=== What you have to do ===
Give again, word for word, every line below from the one that has "ATOM 65 C CA" through the one that has "ATOM 70 C C", both included, and no others.

───── Listed records ─────

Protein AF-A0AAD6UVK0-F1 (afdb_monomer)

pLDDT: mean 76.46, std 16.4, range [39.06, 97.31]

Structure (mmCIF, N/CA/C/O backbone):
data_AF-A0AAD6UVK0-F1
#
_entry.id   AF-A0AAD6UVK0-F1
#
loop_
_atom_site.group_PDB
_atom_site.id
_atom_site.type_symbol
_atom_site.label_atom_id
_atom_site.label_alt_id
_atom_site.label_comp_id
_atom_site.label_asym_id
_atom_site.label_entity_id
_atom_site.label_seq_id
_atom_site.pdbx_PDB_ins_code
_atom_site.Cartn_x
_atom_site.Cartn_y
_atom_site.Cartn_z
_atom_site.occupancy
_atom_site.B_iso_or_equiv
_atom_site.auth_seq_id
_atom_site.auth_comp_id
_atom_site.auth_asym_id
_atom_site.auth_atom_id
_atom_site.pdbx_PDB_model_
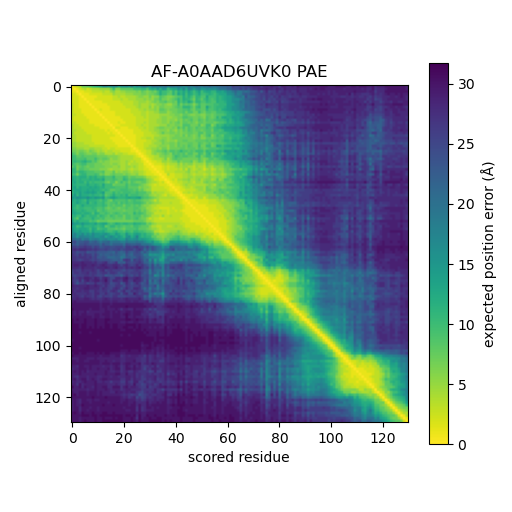num
ATOM 1 N N . GLY A 1 1 ? 19.313 1.575 -35.604 1.00 80.94 1 GLY A N 1
ATOM 2 C CA . GLY A 1 1 ? 18.761 0.903 -34.407 1.00 80.94 1 GLY A CA 1
ATOM 3 C C . GLY A 1 1 ? 19.878 0.252 -33.613 1.00 80.94 1 GLY A C 1
ATOM 4 O O . GLY A 1 1 ? 20.911 -0.043 -34.201 1.00 80.94 1 GLY A O 1
ATOM 5 N N . LYS A 1 2 ? 19.697 0.044 -32.302 1.00 90.19 2 LYS A N 1
ATOM 6 C CA . LYS A 1 2 ? 20.675 -0.621 -31.419 1.00 90.19 2 LYS A CA 1
ATOM 7 C C . LYS A 1 2 ? 20.092 -1.952 -30.902 1.00 90.19 2 LYS A C 1
ATOM 9 O O . LYS A 1 2 ? 19.577 -1.984 -29.787 1.00 90.19 2 LYS A O 1
ATOM 14 N N . PRO A 1 3 ? 20.136 -3.036 -31.700 1.00 92.94 3 PRO A N 1
ATOM 15 C CA . PRO A 1 3 ? 19.410 -4.280 -31.412 1.00 92.94 3 PRO A CA 1
ATOM 16 C C . PRO A 1 3 ? 19.858 -4.973 -30.117 1.00 92.94 3 PRO A C 1
ATOM 18 O O . PRO A 1 3 ? 19.038 -5.532 -29.398 1.00 92.94 3 PRO A O 1
ATOM 21 N N . SER A 1 4 ? 21.148 -4.891 -29.774 1.00 94.75 4 SER A N 1
ATOM 22 C CA . SER A 1 4 ? 21.660 -5.425 -28.503 1.00 94.75 4 SER A CA 1
ATOM 23 C C . SER A 1 4 ? 21.017 -4.728 -27.295 1.00 94.75 4 SER A C 1
ATOM 25 O O . SER A 1 4 ? 20.536 -5.384 -26.375 1.00 94.75 4 SER A O 1
ATOM 27 N N . GLN A 1 5 ? 20.896 -3.396 -27.350 1.00 94.44 5 GLN A N 1
ATOM 28 C CA . GLN A 1 5 ? 20.285 -2.611 -26.276 1.00 94.44 5 GLN A CA 1
ATOM 29 C C . GLN A 1 5 ? 18.780 -2.868 -26.157 1.00 94.44 5 GLN A C 1
ATOM 31 O O . GLN A 1 5 ? 18.274 -2.997 -25.046 1.00 94.44 5 GLN A O 1
ATOM 36 N N . SER A 1 6 ? 18.061 -2.994 -27.278 1.00 94.25 6 SER A N 1
ATOM 37 C CA . SER A 1 6 ? 16.631 -3.327 -27.242 1.00 94.25 6 SER A CA 
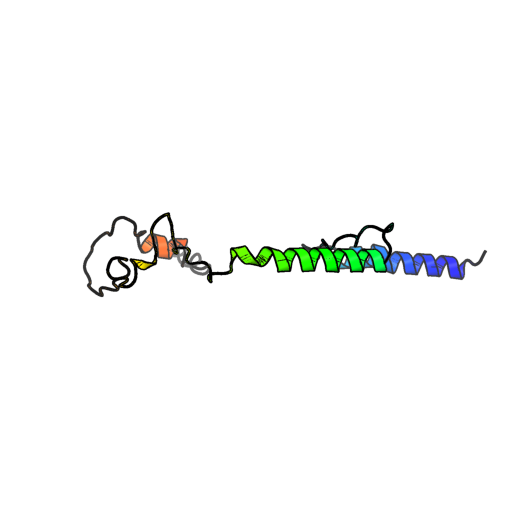1
ATOM 38 C C . SER A 1 6 ? 16.377 -4.739 -26.711 1.00 94.25 6 SER A C 1
ATOM 40 O O . SER A 1 6 ? 15.450 -4.937 -25.930 1.00 94.25 6 SER A O 1
ATOM 42 N N . ASN A 1 7 ? 17.221 -5.711 -27.078 1.00 95.25 7 ASN A N 1
ATOM 43 C CA . ASN A 1 7 ? 17.134 -7.077 -26.556 1.00 95.25 7 ASN A CA 1
ATOM 44 C C . ASN A 1 7 ? 17.395 -7.117 -25.046 1.00 95.25 7 ASN A C 1
ATOM 46 O O . ASN A 1 7 ? 16.649 -7.769 -24.315 1.00 95.25 7 ASN A O 1
ATOM 50 N N . GLN A 1 8 ? 18.413 -6.393 -24.574 1.00 96.88 8 GLN A N 1
ATOM 51 C CA . GLN A 1 8 ? 18.709 -6.286 -23.148 1.00 96.88 8 GLN A CA 1
ATOM 52 C C . GLN A 1 8 ? 17.553 -5.629 -22.381 1.00 96.88 8 GLN A C 1
ATOM 54 O O . GLN A 1 8 ? 17.089 -6.194 -21.392 1.00 96.88 8 GLN A O 1
ATOM 59 N N . ALA A 1 9 ? 17.021 -4.505 -22.871 1.00 96.50 9 ALA A N 1
ATOM 60 C CA . ALA A 1 9 ? 15.878 -3.833 -22.253 1.00 96.50 9 ALA A CA 1
ATOM 61 C C . ALA A 1 9 ? 14.645 -4.753 -22.158 1.00 96.50 9 ALA A C 1
ATOM 63 O O . ALA A 1 9 ? 13.990 -4.810 -21.117 1.00 96.50 9 ALA A O 1
ATOM 64 N N . GLY A 1 10 ? 14.362 -5.537 -23.205 1.00 97.00 10 GLY A N 1
ATOM 65 C CA . GLY A 1 10 ? 13.260 -6.503 -23.197 1.00 97.00 10 GLY A CA 1
ATOM 66 C C . GLY A 1 10 ? 13.473 -7.683 -22.238 1.00 97.00 10 GLY A C 1
ATOM 67 O O . GLY A 1 10 ? 12.507 -8.249 -21.722 1.00 97.00 10 GLY A O 1
ATOM 68 N N . LEU A 1 11 ? 14.722 -8.077 -21.974 1.00 96.62 11 LEU A N 1
ATOM 69 C CA . LEU A 1 11 ? 15.040 -9.070 -20.942 1.00 96.62 11 LEU A CA 1
ATOM 70 C C . LEU A 1 11 ? 14.882 -8.485 -19.535 1.00 96.62 11 LEU A C 1
ATOM 72 O O . LEU A 1 11 ? 14.318 -9.144 -18.664 1.00 96.62 11 LEU A O 1
ATOM 76 N N . GLU A 1 12 ? 15.332 -7.252 -19.314 1.00 96.88 12 GLU A N 1
ATOM 77 C CA . GLU A 1 12 ? 15.187 -6.561 -18.029 1.00 96.88 12 GLU A CA 1
ATOM 78 C C . GLU A 1 12 ? 13.719 -6.314 -17.668 1.00 96.88 12 GLU A C 1
ATOM 80 O O . GLU A 1 12 ? 13.331 -6.516 -16.519 1.00 96.88 12 GLU A O 1
ATOM 85 N N . GLN A 1 13 ? 12.880 -5.954 -18.643 1.00 97.31 13 GLN A N 1
ATOM 86 C CA . GLN A 1 13 ? 11.436 -5.815 -18.435 1.00 97.31 13 GLN A CA 1
ATOM 87 C C . GLN A 1 13 ? 10.795 -7.140 -18.013 1.00 97.31 13 GLN A C 1
ATOM 89 O O . GLN A 1 13 ? 10.096 -7.178 -17.004 1.00 97.31 13 GLN A O 1
ATOM 94 N N . ARG A 1 14 ? 11.104 -8.244 -18.709 1.00 97.31 14 ARG A N 1
ATOM 95 C CA . ARG A 1 14 ? 10.593 -9.581 -18.354 1.00 97.31 14 ARG A CA 1
ATOM 96 C C . ARG A 1 14 ? 11.035 -10.039 -16.964 1.00 97.31 14 ARG A C 1
ATOM 98 O O . ARG A 1 14 ? 10.255 -10.673 -16.262 1.00 97.31 14 ARG A O 1
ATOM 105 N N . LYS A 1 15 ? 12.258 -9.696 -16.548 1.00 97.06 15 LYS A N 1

─────

=== Expected answer ===
ATOM 65 C CA . GLY A 1 10 ? 13.260 -6.503 -23.197 1.00 97.00 10 GLY A CA 1
ATOM 66 C C . GLY A 1 10 ? 13.473 -7.683 -22.238 1.00 97.00 10 GLY A C 1
ATOM 67 O O . GLY A 1 10 ? 12.507 -8.249 -21.722 1.00 97.00 10 GLY A O 1
ATOM 68 N N . LEU A 1 11 ? 14.722 -8.077 -21.974 1.00 96.62 11 LEU A N 1
ATOM 69 C CA . LEU A 1 11 ? 15.040 -9.070 -20.942 1.00 96.62 11 LEU A CA 1
ATOM 70 C C . LEU A 1 11 ? 14.882 -8.485 -19.535 1.00 96.62 11 LEU A C 1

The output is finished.